# To do:
Which lines run from the start of the data below to the line containing "ATOM 2 C CA"? Set them down exactly, with none added.
===== Records
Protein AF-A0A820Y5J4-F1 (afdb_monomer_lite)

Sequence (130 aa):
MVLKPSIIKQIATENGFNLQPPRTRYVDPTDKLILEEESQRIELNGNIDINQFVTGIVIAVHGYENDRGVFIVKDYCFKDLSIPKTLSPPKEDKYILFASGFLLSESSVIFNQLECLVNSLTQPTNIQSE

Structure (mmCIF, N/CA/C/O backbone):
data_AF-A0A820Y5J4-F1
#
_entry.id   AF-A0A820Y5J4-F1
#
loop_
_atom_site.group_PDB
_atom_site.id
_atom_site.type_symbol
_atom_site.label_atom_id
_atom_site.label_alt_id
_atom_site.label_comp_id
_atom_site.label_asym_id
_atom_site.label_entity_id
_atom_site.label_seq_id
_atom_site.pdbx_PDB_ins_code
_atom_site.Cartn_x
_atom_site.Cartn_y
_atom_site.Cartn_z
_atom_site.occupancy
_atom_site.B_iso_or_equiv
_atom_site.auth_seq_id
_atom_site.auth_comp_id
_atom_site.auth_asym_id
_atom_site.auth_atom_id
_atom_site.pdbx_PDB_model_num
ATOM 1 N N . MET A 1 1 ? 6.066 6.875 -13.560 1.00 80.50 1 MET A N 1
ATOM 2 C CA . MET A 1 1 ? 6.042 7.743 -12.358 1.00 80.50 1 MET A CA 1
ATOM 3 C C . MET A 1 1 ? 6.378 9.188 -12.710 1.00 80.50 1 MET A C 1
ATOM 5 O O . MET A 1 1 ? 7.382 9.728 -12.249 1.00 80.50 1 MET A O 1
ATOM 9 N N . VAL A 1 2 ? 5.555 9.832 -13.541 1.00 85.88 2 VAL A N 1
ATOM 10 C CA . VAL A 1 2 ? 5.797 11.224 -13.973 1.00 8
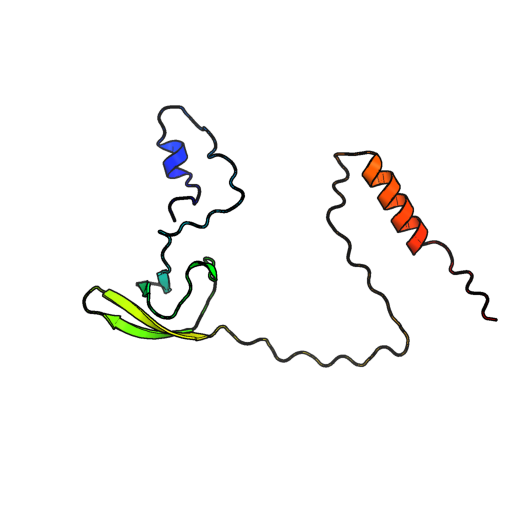5.88 2 VAL A CA 1
ATOM 11 C C . VAL A 1 2 ? 5.416 12.220 -12.876 1.00 85.88 2 VAL A C 1
ATOM 13 O O . VAL A 1 2 ? 6.133 13.196 -12.653 1.00 85.88 2 VAL A O 1
ATOM 16 N N . LEU A 1 3 ? 4.324 11.941 -12.160 1.00 89.50 3 LEU A N 1
ATOM 17 C CA . LEU A 1 3 ? 3.755 12.831 -11.145 1.00 89.50 3 LEU A CA 1
ATOM 18 C C . LEU A 1 3 ? 4.460 12.752 -9.784 1.00 89.50 3 LEU A C 1
ATOM 20 O O . LEU A 1 3 ? 4.257 13.637 -8.950 1.00 89.50 3 LEU A O 1
ATOM 24 N N . LYS A 1 4 ? 5.289 11.723 -9.552 1.00 89.88 4 LYS A N 1
ATOM 25 C CA . LYS A 1 4 ? 6.050 11.554 -8.307 1.00 89.88 4 LYS A CA 1
ATOM 26 C C . LYS A 1 4 ? 7.000 12.746 -8.102 1.00 89.88 4 LYS A C 1
ATOM 28 O O . LYS A 1 4 ? 7.814 13.025 -8.991 1.00 89.88 4 LYS A O 1
ATOM 33 N N . PRO A 1 5 ? 6.952 13.425 -6.941 1.00 89.38 5 PRO A N 1
ATOM 34 C CA . PRO A 1 5 ? 7.845 14.537 -6.661 1.00 89.38 5 PRO A CA 1
ATOM 35 C C . PRO A 1 5 ? 9.298 14.059 -6.596 1.00 89.38 5 PRO A C 1
ATOM 37 O O . PRO A 1 5 ? 9.600 12.949 -6.160 1.00 89.38 5 PRO A O 1
ATOM 40 N N . SER A 1 6 ? 10.210 14.910 -7.055 1.00 87.19 6 SER A N 1
ATOM 41 C CA . SER A 1 6 ? 11.637 14.611 -7.146 1.00 87.19 6 SER A CA 1
ATOM 42 C C . SER A 1 6 ? 12.437 15.819 -6.690 1.00 87.19 6 SER A C 1
ATOM 44 O O . SER A 1 6 ? 12.337 16.895 -7.284 1.00 87.19 6 SER A O 1
ATOM 46 N N . ILE A 1 7 ? 13.257 15.607 -5.659 1.00 86.94 7 ILE A N 1
ATOM 47 C CA . ILE A 1 7 ? 14.169 16.619 -5.114 1.00 86.94 7 ILE A CA 1
ATOM 48 C C . ILE A 1 7 ? 15.174 17.051 -6.191 1.00 86.94 7 ILE A C 1
ATOM 50 O O . ILE A 1 7 ? 15.429 18.237 -6.352 1.00 86.94 7 ILE A O 1
ATOM 54 N N . ILE A 1 8 ? 15.676 16.111 -6.999 1.00 86.19 8 ILE A N 1
ATOM 55 C CA . ILE A 1 8 ? 16.609 16.419 -8.092 1.00 86.19 8 ILE A CA 1
ATOM 56 C C . ILE A 1 8 ? 15.966 17.347 -9.127 1.00 86.19 8 ILE A C 1
ATOM 58 O O . ILE A 1 8 ? 16.567 18.352 -9.494 1.00 86.19 8 ILE A O 1
ATOM 62 N N . LYS A 1 9 ? 14.723 17.072 -9.553 1.00 83.38 9 LYS A N 1
ATOM 63 C CA . LYS A 1 9 ? 13.996 17.966 -10.478 1.00 83.38 9 LYS A CA 1
ATOM 64 C C . LYS A 1 9 ? 13.747 19.347 -9.867 1.00 83.38 9 LYS A C 1
ATOM 66 O O . LYS A 1 9 ? 13.798 20.347 -10.573 1.00 83.38 9 LYS A O 1
ATOM 71 N N . GLN A 1 10 ? 13.482 19.398 -8.564 1.00 79.25 10 GLN A N 1
ATOM 72 C CA . GLN A 1 10 ? 13.271 20.649 -7.842 1.00 79.25 10 GLN A CA 1
ATOM 73 C C . GLN A 1 10 ? 14.546 21.503 -7.799 1.00 79.25 10 GLN A C 1
ATOM 75 O O . GLN A 1 10 ? 14.477 22.694 -8.072 1.00 79.25 10 GLN A O 1
ATOM 80 N N . ILE A 1 11 ? 15.702 20.898 -7.506 1.00 82.31 11 ILE A N 1
ATOM 81 C CA . ILE A 1 11 ? 16.999 21.593 -7.473 1.00 82.31 11 ILE A CA 1
ATOM 82 C C . ILE A 1 11 ? 17.437 22.025 -8.878 1.00 82.31 11 ILE A C 1
ATOM 84 O O . ILE A 1 11 ? 18.002 23.099 -9.039 1.00 82.31 11 ILE A O 1
ATOM 88 N N . ALA A 1 12 ? 17.171 21.205 -9.897 1.00 82.31 12 ALA A N 1
ATOM 89 C CA . ALA A 1 12 ? 17.562 21.486 -11.277 1.00 82.31 12 ALA A CA 1
ATOM 90 C C . ALA A 1 12 ? 16.776 22.640 -11.932 1.00 82.31 12 ALA A C 1
ATOM 92 O O . ALA A 1 12 ? 17.120 23.059 -13.033 1.00 82.31 12 ALA A O 1
ATOM 93 N N . THR A 1 13 ? 15.712 23.140 -11.298 1.00 73.12 13 THR A N 1
ATOM 94 C CA . THR A 1 13 ? 14.913 24.243 -11.843 1.00 73.12 13 THR A CA 1
ATOM 95 C C . THR A 1 13 ? 15.603 25.577 -11.544 1.00 73.12 13 THR A C 1
ATOM 97 O O . THR A 1 13 ? 15.842 25.909 -10.386 1.00 73.12 13 THR A O 1
ATOM 100 N N . GLU A 1 14 ? 15.885 26.363 -12.586 1.00 65.56 14 GLU A N 1
ATOM 101 C CA . GLU A 1 14 ? 16.696 27.598 -12.542 1.00 65.56 14 GLU A CA 1
ATOM 102 C C . GLU A 1 14 ? 16.173 28.683 -11.574 1.00 65.56 14 GLU A C 1
ATOM 104 O O . GLU A 1 14 ? 16.929 29.548 -11.141 1.00 65.56 14 GLU A O 1
ATOM 109 N N . ASN A 1 15 ? 14.899 28.611 -11.168 1.00 62.25 15 ASN A N 1
ATOM 110 C CA . ASN A 1 15 ? 14.206 29.641 -10.382 1.00 62.25 15 ASN A CA 1
ATOM 111 C C . ASN A 1 15 ? 14.178 29.389 -8.858 1.00 62.25 15 ASN A C 1
ATOM 113 O O . ASN A 1 15 ? 13.320 29.933 -8.159 1.00 62.25 15 ASN A O 1
ATOM 117 N N . GLY A 1 16 ? 15.086 28.569 -8.323 1.00 59.28 16 GLY A N 1
ATOM 118 C CA . GLY A 1 16 ? 15.138 28.251 -6.892 1.00 59.28 16 GLY A CA 1
ATOM 119 C C . GLY A 1 16 ? 14.033 27.288 -6.440 1.00 59.28 16 GLY A C 1
ATOM 120 O O . GLY A 1 16 ? 13.238 26.818 -7.253 1.00 59.28 16 GLY A O 1
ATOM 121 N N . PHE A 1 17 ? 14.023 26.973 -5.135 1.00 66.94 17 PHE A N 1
==========
# Reply to the exercise:
Protein AF-A0A820Y5J4-F1 (afdb_monomer_lite)

Sequence (130 aa):
MVLKPSIIKQIATENGFNLQPPRTRYVDPTDKLILEEESQRIELNGNIDINQFVTGIVIAVHGYENDRGVFIVKDYCFKDLSIPKTLSPPKEDKYILFASGFLLSESSVIFNQLECLVNSLTQPTNIQSE

Structure (mmCIF, N/CA/C/O backbone):
data_AF-A0A820Y5J4-F1
#
_entry.id   AF-A0A820Y5J4-F1
#
loop_
_atom_site.group_PDB
_atom_site.id
_atom_site.type_symbol
_atom_site.label_atom_id
_atom_site.label_alt_id
_atom_site.label_comp_id
_atom_site.label_asym_id
_atom_site.label_entity_id
_atom_site.label_seq_id
_atom_site.pdbx_PDB_ins_code
_atom_site.Cartn_x
_atom_site.Cartn_y
_atom_site.Cartn_z
_atom_site.occupancy
_atom_site.B_iso_or_equiv
_atom_site.auth_seq_id
_atom_site.auth_comp_id
_atom_site.auth_asym_id
_atom_site.auth_atom_id
_atom_site.pdbx_PDB_model_num
ATOM 1 N N . MET A 1 1 ? 6.066 6.875 -13.560 1.00 80.50 1 MET A N 1
ATOM 2 C CA . MET A 1 1 ? 6.042 7.743 -12.358 1.00 80.50 1 MET A CA 1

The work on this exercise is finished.